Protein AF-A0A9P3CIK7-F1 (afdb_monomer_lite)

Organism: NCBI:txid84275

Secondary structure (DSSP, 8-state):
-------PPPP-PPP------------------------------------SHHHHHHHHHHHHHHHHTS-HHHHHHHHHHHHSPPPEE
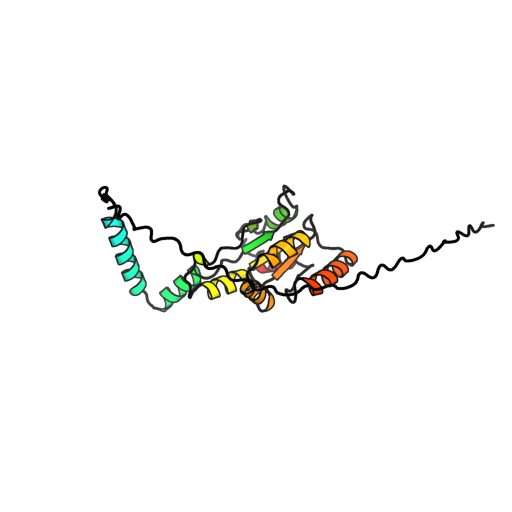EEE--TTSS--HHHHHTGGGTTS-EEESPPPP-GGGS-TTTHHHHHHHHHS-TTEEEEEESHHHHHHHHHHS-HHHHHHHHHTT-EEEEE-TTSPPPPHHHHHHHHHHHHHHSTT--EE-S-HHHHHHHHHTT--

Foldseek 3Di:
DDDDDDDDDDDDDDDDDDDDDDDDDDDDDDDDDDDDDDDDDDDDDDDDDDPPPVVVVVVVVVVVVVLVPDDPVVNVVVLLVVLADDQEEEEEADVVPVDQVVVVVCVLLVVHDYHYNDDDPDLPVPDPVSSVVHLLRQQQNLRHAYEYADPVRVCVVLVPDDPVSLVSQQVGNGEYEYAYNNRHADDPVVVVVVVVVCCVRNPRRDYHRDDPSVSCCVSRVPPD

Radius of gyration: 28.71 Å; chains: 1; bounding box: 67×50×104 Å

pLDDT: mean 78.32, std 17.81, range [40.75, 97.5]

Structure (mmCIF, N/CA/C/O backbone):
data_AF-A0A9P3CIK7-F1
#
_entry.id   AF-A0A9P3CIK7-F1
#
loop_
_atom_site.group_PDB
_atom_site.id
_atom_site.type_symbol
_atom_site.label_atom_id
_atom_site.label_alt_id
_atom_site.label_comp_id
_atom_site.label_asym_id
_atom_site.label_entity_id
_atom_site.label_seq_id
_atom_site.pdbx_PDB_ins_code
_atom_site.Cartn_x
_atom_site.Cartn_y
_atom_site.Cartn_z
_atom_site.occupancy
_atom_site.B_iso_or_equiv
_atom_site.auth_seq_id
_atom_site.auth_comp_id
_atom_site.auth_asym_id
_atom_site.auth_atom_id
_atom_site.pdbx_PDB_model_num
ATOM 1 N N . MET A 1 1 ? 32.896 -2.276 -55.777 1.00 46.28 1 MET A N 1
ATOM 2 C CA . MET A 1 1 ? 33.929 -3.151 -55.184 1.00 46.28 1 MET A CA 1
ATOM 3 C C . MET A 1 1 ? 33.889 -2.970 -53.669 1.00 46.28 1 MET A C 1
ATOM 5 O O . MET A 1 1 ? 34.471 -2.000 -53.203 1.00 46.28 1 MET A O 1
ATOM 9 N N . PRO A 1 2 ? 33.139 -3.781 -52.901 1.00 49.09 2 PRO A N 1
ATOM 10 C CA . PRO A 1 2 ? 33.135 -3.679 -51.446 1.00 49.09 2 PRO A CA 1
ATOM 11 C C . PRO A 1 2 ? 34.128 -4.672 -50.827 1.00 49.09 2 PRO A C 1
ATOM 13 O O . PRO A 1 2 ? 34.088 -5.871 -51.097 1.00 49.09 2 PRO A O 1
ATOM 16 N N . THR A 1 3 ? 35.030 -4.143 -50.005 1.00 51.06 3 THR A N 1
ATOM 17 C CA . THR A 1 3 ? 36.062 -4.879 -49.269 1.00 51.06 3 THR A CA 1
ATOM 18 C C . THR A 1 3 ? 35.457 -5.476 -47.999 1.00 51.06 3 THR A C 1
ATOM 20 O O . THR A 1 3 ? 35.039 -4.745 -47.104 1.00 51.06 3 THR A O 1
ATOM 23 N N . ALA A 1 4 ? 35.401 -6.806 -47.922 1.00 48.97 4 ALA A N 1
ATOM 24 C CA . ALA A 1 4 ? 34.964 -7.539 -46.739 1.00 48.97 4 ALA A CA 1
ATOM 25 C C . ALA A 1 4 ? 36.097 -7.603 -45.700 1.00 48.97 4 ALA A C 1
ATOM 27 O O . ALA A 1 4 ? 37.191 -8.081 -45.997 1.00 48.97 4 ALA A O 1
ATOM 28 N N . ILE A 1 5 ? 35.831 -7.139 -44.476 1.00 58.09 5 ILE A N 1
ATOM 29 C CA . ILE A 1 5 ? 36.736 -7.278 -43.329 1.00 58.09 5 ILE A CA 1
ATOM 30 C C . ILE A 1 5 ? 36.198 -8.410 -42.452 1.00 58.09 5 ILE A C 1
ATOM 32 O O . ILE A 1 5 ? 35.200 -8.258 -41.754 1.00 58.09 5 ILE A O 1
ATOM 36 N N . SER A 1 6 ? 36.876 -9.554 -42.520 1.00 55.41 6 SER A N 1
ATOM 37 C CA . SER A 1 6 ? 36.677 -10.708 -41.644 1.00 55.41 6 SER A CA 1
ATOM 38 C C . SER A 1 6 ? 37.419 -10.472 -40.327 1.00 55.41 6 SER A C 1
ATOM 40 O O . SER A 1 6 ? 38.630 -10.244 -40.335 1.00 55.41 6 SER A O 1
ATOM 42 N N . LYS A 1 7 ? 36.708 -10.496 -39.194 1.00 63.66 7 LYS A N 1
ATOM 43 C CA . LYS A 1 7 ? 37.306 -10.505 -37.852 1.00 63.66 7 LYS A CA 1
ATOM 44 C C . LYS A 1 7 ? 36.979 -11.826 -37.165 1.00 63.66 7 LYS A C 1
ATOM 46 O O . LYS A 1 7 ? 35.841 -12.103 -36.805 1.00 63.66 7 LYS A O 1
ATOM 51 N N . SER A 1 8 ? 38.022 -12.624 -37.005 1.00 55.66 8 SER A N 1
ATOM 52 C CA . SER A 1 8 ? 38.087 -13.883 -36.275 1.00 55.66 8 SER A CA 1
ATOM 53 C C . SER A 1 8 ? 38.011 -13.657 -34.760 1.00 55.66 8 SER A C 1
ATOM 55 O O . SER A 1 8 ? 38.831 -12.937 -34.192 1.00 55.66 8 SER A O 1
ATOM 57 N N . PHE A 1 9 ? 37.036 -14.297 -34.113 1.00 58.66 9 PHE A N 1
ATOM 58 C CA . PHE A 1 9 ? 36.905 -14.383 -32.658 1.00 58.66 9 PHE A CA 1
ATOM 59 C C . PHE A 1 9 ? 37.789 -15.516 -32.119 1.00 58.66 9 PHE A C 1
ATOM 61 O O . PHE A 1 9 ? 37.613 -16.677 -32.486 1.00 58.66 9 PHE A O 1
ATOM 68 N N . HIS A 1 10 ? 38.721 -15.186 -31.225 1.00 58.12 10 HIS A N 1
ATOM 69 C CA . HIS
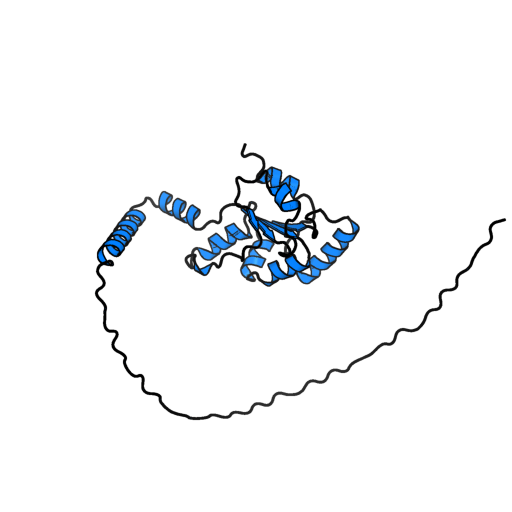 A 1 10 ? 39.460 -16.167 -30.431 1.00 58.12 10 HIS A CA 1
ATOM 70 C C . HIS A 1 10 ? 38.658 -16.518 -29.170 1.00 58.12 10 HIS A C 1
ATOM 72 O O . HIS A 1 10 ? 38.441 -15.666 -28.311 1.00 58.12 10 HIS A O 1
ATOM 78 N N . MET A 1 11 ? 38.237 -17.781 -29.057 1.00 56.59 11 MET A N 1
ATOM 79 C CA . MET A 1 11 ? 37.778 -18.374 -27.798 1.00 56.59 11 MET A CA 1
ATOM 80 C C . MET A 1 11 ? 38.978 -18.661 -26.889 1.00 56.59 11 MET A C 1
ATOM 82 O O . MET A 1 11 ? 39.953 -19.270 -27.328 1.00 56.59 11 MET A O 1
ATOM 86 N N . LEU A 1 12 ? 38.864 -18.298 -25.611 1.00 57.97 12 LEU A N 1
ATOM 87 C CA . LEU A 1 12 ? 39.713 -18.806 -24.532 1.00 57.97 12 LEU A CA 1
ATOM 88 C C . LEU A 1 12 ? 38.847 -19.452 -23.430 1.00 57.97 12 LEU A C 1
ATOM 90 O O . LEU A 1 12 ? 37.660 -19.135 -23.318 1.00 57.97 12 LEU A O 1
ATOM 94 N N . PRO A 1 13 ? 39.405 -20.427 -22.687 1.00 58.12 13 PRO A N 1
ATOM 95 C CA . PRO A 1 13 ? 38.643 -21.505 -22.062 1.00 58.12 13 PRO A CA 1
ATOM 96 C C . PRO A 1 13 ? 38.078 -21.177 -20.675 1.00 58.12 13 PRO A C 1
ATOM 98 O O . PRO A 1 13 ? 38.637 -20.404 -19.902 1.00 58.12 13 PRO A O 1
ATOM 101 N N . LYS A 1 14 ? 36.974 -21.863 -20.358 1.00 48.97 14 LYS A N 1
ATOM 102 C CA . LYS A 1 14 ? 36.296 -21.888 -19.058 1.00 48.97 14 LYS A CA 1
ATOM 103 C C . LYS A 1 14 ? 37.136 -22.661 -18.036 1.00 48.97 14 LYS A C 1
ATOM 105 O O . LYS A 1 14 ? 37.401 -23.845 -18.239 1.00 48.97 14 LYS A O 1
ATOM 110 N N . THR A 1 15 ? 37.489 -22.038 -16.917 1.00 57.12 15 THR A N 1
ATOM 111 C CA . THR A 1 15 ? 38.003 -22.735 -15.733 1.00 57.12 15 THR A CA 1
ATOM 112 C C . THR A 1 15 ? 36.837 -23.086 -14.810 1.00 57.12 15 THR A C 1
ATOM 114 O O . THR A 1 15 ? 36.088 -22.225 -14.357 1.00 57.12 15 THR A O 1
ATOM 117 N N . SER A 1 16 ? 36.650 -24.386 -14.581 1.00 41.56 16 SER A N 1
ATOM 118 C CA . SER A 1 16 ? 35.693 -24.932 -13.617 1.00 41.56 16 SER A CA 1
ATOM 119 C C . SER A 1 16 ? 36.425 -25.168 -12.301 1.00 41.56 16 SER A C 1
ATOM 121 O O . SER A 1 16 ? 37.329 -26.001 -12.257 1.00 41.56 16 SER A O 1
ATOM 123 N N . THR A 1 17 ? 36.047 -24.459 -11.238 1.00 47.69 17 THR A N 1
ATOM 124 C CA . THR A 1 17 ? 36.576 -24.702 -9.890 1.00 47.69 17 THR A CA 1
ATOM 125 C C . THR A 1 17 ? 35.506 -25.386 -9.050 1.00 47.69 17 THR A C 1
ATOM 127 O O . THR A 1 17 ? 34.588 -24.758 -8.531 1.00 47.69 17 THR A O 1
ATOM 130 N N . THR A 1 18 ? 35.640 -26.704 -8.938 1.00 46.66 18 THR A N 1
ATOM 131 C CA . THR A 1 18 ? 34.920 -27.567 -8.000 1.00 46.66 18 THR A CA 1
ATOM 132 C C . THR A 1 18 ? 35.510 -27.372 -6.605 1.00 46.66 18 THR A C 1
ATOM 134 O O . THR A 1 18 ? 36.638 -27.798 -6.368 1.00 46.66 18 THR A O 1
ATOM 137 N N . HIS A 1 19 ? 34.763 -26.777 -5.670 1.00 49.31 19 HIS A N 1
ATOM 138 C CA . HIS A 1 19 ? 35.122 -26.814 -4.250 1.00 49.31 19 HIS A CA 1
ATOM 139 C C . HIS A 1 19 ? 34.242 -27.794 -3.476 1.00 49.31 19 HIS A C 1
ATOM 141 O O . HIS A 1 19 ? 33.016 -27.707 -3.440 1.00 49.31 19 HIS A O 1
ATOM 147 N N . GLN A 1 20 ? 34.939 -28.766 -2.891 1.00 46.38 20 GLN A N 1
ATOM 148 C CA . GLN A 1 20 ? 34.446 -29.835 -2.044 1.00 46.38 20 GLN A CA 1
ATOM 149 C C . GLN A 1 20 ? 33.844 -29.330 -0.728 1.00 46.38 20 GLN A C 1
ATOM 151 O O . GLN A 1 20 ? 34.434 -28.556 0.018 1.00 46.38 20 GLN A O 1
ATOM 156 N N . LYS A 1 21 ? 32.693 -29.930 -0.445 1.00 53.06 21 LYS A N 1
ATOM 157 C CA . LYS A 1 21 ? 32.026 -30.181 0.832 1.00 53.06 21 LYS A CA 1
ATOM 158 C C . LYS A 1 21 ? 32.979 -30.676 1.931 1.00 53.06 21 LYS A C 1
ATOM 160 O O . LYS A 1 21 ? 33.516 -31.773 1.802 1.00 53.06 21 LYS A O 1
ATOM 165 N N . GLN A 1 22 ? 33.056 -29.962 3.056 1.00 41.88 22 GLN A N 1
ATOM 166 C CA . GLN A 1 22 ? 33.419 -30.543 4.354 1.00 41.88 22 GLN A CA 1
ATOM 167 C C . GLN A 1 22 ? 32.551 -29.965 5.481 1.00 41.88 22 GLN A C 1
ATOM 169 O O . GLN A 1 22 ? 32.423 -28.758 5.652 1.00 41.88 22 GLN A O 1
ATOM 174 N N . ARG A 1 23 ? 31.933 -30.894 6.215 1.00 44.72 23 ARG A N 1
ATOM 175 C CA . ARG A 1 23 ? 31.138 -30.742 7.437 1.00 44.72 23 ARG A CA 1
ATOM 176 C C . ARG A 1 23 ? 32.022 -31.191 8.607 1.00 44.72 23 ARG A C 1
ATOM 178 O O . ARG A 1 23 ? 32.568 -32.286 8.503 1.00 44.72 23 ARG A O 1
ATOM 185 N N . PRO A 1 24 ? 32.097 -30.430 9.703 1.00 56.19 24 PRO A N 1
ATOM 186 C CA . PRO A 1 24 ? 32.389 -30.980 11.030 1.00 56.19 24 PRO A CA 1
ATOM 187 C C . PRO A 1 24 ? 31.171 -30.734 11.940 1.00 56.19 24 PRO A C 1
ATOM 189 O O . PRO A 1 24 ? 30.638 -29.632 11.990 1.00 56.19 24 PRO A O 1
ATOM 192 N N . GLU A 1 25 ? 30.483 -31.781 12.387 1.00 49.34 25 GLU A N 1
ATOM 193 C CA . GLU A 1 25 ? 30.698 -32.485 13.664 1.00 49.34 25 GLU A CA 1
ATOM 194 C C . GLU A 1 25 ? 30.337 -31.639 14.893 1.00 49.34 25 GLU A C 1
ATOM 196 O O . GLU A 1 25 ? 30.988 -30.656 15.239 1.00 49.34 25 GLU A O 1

====================

### Work required
Using the material above, transcribe exactly the lines from the line with "ATOM 42 N N" to the line with "ATOM 46 O O"; both count, and nothing else goes in.

### Result below
ATOM 42 N N . LYS A 1 7 ? 36.708 -10.496 -39.194 1.00 63.66 7 LYS A N 1
ATOM 43 C CA . LYS A 1 7 ? 37.306 -10.505 -37.852 1.00 63.66 7 LYS A CA 1
ATOM 44 C C . LYS A 1 7 ? 36.979 -11.826 -37.165 1.00 63.66 7 LYS A C 1
ATOM 46 O O . LYS A 1 7 ? 35.841 -12.103 -36.805 1.00 63.66 7 LYS A O 1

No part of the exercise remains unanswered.